Otherwise, more obscure species. Someone posted earlier about Binturongs, and they've been high on my list for a while.


----------



## JuniperW (Apr 15, 2021)

Anything that has feathers. Especially birds of prey and raptors/dromaeosaurs. My sona, or at least my favourite animal OC, is a falcon.


----------



## Guifrog (Apr 15, 2021)

Mainly frogs and lizards for me


----------



## Deleted member 134556 (Apr 15, 2021)

Dergs and silly birbs


----------



## Netanye Dakabi (Apr 18, 2021)

goats


----------



## Kinare (Apr 19, 2021)

Big cats. Rawr.


----------



## Sam Wamm (May 8, 2021)

humans


----------



## Dreammaker33 (May 8, 2021)

Bovines


----------



## Xitheon (May 8, 2021)

I'm obsessed with parrots but thinking about them can trigger me. PM me if you want to know why.


----------



## Orange Olive (May 9, 2021)

house mice like in basil of baker street.

unfortunately the species will soon be extinct.


----------



## Adrian Gordon (May 15, 2021)

My favorite species is the North American Takin (not the public zoo one) but it went extinct during my lifetime so the Chinese one is a close second.


----------



## Fcomega121 (May 15, 2021)

Adrian Gordon said:


> My favorite species is the North American Takin (not the public zoo one) but it went extinct during my lifetime so the Chinese one is a close second.
> 
> View attachment 110115


Ooooh takin!!
I LOVE TAKINS!!!

I remember this species from a minecraft mod project!!
*teardrops*

I didn't know the north american one did went ext.... EXTINCT DURING YOUR LIFETIME?
When? :0


----------



## Adrian Gordon (May 15, 2021)

Fcomega121 said:


> Ooooh takin!!
> I LOVE TAKINS!!!
> 
> I remember this species from a minecraft mod project!!
> ...


somewhere around 1990


----------



## Fcomega121 (May 15, 2021)

Adrian Gordon said:


> somewhere around 1990


Oh my!
It is interesting to know!

I don't know the takins quite well as I do with other species.


----------



## Fcomega121 (May 15, 2021)

Foxes and wolves are pretty obvious choices 

So I'll drop my favorite ones that aren't that common...
Okay Foxes and Wolves are my faves too :3

My favorite animals are The maned "wolves", Cheetahs, Phoenixes, And Skunks and other ones!! ;3

"Smile for the camera steve!!" >w<





"And you caroline! ^w^"





"I'm not epicly dramatic! When I am a phoenix!!"

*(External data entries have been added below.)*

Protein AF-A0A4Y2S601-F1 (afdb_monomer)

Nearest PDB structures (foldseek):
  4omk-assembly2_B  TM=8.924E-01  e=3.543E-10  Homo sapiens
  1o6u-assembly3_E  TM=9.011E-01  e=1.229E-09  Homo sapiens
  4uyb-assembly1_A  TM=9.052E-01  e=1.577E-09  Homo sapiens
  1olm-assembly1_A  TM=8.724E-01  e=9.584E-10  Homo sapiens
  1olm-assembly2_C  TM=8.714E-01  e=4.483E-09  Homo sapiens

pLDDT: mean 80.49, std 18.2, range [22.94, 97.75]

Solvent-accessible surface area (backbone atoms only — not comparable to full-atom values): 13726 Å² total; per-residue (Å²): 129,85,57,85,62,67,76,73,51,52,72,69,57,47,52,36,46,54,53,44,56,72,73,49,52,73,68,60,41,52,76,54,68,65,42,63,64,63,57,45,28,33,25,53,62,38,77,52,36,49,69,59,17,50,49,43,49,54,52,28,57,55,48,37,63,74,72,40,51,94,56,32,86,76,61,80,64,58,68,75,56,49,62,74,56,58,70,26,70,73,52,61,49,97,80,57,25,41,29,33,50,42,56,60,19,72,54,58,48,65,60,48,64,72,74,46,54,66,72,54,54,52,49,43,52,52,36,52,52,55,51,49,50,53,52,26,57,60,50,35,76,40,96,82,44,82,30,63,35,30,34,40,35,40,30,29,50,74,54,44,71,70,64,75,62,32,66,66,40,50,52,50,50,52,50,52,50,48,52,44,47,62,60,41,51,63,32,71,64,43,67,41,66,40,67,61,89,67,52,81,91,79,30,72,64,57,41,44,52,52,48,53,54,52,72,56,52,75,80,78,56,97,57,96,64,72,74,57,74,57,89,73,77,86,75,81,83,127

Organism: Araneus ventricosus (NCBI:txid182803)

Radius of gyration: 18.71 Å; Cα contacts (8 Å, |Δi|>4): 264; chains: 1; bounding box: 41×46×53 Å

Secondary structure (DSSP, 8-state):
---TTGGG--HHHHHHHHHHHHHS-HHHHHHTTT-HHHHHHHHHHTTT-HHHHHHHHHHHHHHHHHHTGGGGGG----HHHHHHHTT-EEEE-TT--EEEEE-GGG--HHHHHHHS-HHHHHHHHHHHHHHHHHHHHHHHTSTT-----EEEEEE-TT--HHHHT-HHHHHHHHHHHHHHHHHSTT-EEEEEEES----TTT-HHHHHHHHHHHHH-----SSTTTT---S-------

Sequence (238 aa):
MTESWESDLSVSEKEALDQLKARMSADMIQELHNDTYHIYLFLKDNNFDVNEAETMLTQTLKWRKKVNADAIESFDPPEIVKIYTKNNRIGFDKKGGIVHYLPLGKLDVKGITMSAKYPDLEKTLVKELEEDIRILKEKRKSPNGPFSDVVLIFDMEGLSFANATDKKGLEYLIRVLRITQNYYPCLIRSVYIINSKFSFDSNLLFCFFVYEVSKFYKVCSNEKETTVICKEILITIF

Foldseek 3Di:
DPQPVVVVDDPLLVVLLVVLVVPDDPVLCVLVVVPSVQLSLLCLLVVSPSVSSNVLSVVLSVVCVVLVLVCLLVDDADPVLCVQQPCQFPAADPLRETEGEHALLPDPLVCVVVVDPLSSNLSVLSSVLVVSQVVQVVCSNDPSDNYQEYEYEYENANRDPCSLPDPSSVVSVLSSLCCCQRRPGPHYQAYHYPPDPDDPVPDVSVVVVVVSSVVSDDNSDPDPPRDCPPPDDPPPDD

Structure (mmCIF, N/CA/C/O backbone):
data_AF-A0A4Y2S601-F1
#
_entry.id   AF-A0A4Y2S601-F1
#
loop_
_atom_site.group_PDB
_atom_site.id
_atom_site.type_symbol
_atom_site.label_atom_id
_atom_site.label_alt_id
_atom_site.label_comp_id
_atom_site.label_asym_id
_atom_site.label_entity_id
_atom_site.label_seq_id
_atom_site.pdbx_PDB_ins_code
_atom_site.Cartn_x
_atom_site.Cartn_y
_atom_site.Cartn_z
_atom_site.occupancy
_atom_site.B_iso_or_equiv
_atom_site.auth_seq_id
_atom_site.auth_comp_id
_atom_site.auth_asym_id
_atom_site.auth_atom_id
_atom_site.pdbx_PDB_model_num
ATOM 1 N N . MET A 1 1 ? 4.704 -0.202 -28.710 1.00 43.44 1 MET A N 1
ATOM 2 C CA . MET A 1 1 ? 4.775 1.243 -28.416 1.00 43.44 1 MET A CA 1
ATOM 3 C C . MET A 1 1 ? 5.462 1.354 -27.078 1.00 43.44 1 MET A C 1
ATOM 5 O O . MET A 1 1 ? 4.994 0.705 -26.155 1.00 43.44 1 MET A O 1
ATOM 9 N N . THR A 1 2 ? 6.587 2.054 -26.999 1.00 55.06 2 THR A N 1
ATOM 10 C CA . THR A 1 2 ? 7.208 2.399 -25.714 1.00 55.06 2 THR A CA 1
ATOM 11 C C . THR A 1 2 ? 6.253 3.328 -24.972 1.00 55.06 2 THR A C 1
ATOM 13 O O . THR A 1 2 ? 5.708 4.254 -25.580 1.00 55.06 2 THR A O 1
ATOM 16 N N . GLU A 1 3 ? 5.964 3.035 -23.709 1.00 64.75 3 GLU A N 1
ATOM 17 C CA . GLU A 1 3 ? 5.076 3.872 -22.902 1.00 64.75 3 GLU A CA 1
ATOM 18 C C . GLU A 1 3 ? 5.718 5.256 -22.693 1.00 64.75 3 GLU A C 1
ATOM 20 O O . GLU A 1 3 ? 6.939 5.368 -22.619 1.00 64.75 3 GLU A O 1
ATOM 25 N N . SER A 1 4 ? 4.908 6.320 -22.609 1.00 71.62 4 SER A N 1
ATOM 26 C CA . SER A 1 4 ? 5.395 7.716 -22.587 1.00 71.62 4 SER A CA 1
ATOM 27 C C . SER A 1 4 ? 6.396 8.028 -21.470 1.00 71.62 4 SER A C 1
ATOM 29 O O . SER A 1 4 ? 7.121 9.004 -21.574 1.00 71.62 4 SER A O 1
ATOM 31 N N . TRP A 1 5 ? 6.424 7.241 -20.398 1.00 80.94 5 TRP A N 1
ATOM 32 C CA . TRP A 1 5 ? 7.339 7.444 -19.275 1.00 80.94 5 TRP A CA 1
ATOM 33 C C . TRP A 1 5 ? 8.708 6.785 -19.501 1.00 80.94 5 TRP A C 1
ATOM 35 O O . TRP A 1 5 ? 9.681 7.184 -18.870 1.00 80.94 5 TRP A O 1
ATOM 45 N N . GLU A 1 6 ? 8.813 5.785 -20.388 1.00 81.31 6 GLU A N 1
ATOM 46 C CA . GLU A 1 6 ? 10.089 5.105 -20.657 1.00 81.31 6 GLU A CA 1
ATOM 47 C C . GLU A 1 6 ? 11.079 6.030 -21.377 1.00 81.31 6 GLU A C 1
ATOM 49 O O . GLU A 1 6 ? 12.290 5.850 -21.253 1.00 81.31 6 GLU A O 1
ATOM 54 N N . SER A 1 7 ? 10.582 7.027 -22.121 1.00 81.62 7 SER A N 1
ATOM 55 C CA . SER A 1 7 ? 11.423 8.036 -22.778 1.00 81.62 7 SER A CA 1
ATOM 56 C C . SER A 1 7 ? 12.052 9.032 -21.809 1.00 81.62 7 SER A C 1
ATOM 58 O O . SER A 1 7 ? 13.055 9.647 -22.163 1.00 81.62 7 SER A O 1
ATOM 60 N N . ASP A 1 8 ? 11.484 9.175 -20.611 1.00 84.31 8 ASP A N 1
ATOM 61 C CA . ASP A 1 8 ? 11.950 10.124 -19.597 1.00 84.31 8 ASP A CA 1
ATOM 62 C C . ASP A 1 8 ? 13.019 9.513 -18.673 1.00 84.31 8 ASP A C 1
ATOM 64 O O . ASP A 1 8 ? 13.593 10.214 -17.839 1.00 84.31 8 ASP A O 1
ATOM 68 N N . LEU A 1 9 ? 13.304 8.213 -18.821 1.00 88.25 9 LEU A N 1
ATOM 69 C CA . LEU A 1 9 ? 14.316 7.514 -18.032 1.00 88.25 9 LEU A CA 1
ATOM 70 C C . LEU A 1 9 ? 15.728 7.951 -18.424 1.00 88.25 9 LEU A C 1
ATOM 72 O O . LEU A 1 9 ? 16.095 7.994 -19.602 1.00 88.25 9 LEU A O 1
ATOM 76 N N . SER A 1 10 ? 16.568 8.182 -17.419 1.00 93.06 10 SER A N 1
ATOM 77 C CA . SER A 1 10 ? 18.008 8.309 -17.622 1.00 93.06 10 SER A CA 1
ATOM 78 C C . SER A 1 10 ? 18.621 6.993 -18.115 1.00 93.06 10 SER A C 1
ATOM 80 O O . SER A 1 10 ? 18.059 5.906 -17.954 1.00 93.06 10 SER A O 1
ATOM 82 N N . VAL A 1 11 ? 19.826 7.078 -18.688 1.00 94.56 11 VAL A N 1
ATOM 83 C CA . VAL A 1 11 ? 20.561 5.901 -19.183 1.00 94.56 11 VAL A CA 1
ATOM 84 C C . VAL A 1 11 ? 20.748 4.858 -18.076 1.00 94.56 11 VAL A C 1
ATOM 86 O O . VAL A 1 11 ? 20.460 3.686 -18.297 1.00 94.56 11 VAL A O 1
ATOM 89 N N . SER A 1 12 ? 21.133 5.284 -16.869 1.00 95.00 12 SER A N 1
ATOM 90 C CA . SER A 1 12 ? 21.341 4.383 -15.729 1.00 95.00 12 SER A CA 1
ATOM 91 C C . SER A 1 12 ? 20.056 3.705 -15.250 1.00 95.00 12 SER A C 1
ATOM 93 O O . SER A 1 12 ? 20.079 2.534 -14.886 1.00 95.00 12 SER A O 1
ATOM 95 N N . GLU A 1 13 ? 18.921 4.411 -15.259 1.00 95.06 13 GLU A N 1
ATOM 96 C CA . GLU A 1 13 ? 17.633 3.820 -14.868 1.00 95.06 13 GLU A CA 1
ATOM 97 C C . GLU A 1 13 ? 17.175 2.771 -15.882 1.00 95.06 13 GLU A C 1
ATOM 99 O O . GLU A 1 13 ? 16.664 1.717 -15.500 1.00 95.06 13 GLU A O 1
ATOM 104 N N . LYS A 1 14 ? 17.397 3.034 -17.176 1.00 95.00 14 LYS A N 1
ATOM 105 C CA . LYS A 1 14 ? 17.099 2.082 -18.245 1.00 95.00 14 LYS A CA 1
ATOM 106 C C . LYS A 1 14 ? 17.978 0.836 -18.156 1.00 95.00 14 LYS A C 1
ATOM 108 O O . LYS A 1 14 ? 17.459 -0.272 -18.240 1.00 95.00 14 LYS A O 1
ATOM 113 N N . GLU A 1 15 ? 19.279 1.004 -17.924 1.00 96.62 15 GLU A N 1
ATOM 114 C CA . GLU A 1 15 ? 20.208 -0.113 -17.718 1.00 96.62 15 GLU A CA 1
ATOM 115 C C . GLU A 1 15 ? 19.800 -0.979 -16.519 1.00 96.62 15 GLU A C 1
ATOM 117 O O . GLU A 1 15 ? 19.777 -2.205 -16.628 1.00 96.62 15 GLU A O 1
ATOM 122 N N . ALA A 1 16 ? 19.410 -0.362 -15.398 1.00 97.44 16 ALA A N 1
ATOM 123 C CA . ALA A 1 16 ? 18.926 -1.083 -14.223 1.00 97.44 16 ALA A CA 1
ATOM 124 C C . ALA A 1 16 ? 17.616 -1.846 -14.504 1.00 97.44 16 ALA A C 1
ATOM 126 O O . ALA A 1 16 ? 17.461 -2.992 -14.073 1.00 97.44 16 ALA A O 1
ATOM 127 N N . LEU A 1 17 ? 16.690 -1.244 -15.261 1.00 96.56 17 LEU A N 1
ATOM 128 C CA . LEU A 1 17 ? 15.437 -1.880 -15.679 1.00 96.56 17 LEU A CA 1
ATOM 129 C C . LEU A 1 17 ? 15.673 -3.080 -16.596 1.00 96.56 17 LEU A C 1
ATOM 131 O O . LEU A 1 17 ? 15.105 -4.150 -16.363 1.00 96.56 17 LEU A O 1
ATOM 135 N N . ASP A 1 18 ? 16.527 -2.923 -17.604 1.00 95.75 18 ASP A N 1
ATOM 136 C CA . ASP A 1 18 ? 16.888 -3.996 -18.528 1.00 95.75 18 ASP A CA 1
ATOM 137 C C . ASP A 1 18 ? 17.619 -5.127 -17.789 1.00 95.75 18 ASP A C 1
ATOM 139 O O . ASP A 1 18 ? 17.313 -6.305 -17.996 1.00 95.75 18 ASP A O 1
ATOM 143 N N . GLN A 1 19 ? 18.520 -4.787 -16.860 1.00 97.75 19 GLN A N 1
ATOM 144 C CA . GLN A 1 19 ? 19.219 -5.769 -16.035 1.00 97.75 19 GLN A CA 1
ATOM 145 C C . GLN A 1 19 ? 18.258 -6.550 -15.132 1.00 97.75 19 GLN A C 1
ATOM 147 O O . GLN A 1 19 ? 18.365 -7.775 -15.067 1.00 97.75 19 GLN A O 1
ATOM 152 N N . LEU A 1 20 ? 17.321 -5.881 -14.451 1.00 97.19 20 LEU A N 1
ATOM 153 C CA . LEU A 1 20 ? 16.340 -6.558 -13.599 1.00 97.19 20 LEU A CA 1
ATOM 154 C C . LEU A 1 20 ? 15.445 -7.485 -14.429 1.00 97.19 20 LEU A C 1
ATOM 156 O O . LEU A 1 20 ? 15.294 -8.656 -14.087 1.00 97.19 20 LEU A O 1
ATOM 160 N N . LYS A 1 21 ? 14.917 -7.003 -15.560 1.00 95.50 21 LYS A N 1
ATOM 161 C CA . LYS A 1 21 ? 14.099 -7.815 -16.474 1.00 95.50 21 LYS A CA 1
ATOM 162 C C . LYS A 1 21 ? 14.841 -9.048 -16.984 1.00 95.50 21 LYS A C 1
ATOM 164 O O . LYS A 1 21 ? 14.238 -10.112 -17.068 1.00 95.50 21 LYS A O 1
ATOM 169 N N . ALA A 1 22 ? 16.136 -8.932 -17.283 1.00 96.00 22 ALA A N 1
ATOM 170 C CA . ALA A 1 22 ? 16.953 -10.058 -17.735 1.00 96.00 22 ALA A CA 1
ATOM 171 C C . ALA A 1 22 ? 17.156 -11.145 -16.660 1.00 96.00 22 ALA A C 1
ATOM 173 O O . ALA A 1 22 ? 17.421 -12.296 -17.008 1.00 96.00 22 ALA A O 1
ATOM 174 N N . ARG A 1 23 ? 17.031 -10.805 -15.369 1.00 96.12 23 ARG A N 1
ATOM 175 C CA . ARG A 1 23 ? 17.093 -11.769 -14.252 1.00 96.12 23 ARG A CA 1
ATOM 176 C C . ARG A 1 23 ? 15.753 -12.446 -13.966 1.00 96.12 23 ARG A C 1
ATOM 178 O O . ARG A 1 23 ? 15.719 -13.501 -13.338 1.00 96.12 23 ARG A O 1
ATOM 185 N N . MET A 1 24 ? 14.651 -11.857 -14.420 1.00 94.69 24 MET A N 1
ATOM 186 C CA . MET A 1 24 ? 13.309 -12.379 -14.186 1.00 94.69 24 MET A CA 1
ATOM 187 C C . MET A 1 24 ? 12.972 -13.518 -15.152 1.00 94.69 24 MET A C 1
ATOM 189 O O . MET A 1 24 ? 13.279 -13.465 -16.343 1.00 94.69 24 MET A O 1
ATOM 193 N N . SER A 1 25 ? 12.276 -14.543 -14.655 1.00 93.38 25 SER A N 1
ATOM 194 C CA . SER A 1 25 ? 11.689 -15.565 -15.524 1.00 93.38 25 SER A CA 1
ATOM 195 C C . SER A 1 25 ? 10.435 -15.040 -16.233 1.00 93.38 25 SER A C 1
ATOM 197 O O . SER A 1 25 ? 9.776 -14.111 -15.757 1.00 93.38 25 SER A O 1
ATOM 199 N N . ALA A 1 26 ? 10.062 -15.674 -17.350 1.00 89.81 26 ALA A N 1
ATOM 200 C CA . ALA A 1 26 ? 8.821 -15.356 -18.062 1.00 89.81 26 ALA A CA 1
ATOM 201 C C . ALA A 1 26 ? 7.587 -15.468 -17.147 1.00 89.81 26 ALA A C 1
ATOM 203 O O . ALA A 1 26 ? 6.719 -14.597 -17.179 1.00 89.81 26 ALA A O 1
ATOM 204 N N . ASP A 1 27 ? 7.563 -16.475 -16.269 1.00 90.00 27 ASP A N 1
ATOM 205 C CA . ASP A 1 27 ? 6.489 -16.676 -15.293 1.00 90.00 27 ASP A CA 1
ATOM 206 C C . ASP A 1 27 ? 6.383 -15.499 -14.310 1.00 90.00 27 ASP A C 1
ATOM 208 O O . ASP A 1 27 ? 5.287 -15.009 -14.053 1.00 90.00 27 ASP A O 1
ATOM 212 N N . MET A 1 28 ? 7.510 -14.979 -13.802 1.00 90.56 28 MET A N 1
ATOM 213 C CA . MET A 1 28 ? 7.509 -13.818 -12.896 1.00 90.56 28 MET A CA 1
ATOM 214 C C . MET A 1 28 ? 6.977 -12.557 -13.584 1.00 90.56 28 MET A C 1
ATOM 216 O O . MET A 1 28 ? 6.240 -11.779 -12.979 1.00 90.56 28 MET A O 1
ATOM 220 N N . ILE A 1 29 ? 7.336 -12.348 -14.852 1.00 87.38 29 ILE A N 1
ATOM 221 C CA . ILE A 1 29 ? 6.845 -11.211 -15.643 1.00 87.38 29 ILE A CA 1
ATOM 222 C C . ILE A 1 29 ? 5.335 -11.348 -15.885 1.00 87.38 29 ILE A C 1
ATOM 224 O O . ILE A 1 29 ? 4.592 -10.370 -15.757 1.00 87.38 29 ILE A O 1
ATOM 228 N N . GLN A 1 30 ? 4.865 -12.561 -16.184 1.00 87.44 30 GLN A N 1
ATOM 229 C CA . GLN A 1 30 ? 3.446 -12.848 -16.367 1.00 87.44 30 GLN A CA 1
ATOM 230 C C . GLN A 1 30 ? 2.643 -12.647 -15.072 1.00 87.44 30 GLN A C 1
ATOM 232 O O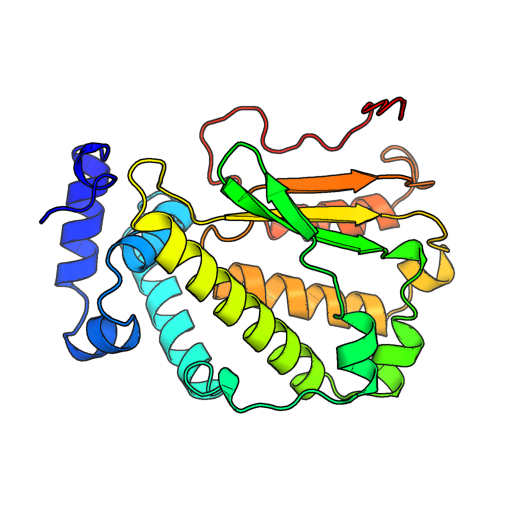 . GLN A 1 30 ? 1.552 -12.082 -15.132 1.00 87.44 30 GLN A O 1
ATOM 237 N N . GLU A 1 31 ? 3.180 -13.044 -13.913 1.00 87.31 31 GLU A N 1
ATOM 238 C CA . GLU A 1 31 ? 2.572 -12.804 -12.591 1.00 87.31 31 GLU A CA 1
ATOM 239 C C . GLU A 1 31 ? 2.428 -11.310 -12.265 1.00 87.31 31 GLU A C 1
ATOM 241 O O . GLU A 1 31 ? 1.511 -10.913 -11.554 1.00 87.31 31 GLU A O 1
ATOM 246 N N . LEU A 1 32 ? 3.284 -10.454 -12.830 1.00 86.12 32 LEU A N 1
ATOM 247 C CA . LEU A 1 32 ? 3.144 -8.994 -12.753 1.00 86.12 32 LEU A CA 1
ATOM 248 C C . LEU A 1 32 ? 2.290 -8.415 -13.891 1.00 86.12 32 LEU A C 1
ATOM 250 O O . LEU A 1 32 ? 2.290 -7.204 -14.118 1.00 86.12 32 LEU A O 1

And two cute love birds Skunks!!
Hehe >w<


----------



## §AnimeDestroyer22§ (May 29, 2021)

fox fembois


----------



## Baalf (Jun 3, 2021)

Porky-porky-porky-pines! North American porcupines just look so hairy, plus this guy looks like he's seen things, like he is always just waiting for something bad to happen.





And South American porcupines have the most adorable Boopsnoots. I just want to squeeze it.


----------



## Tennet_G (Jun 7, 2021)

I love sharks. I just don't see myself as one.


----------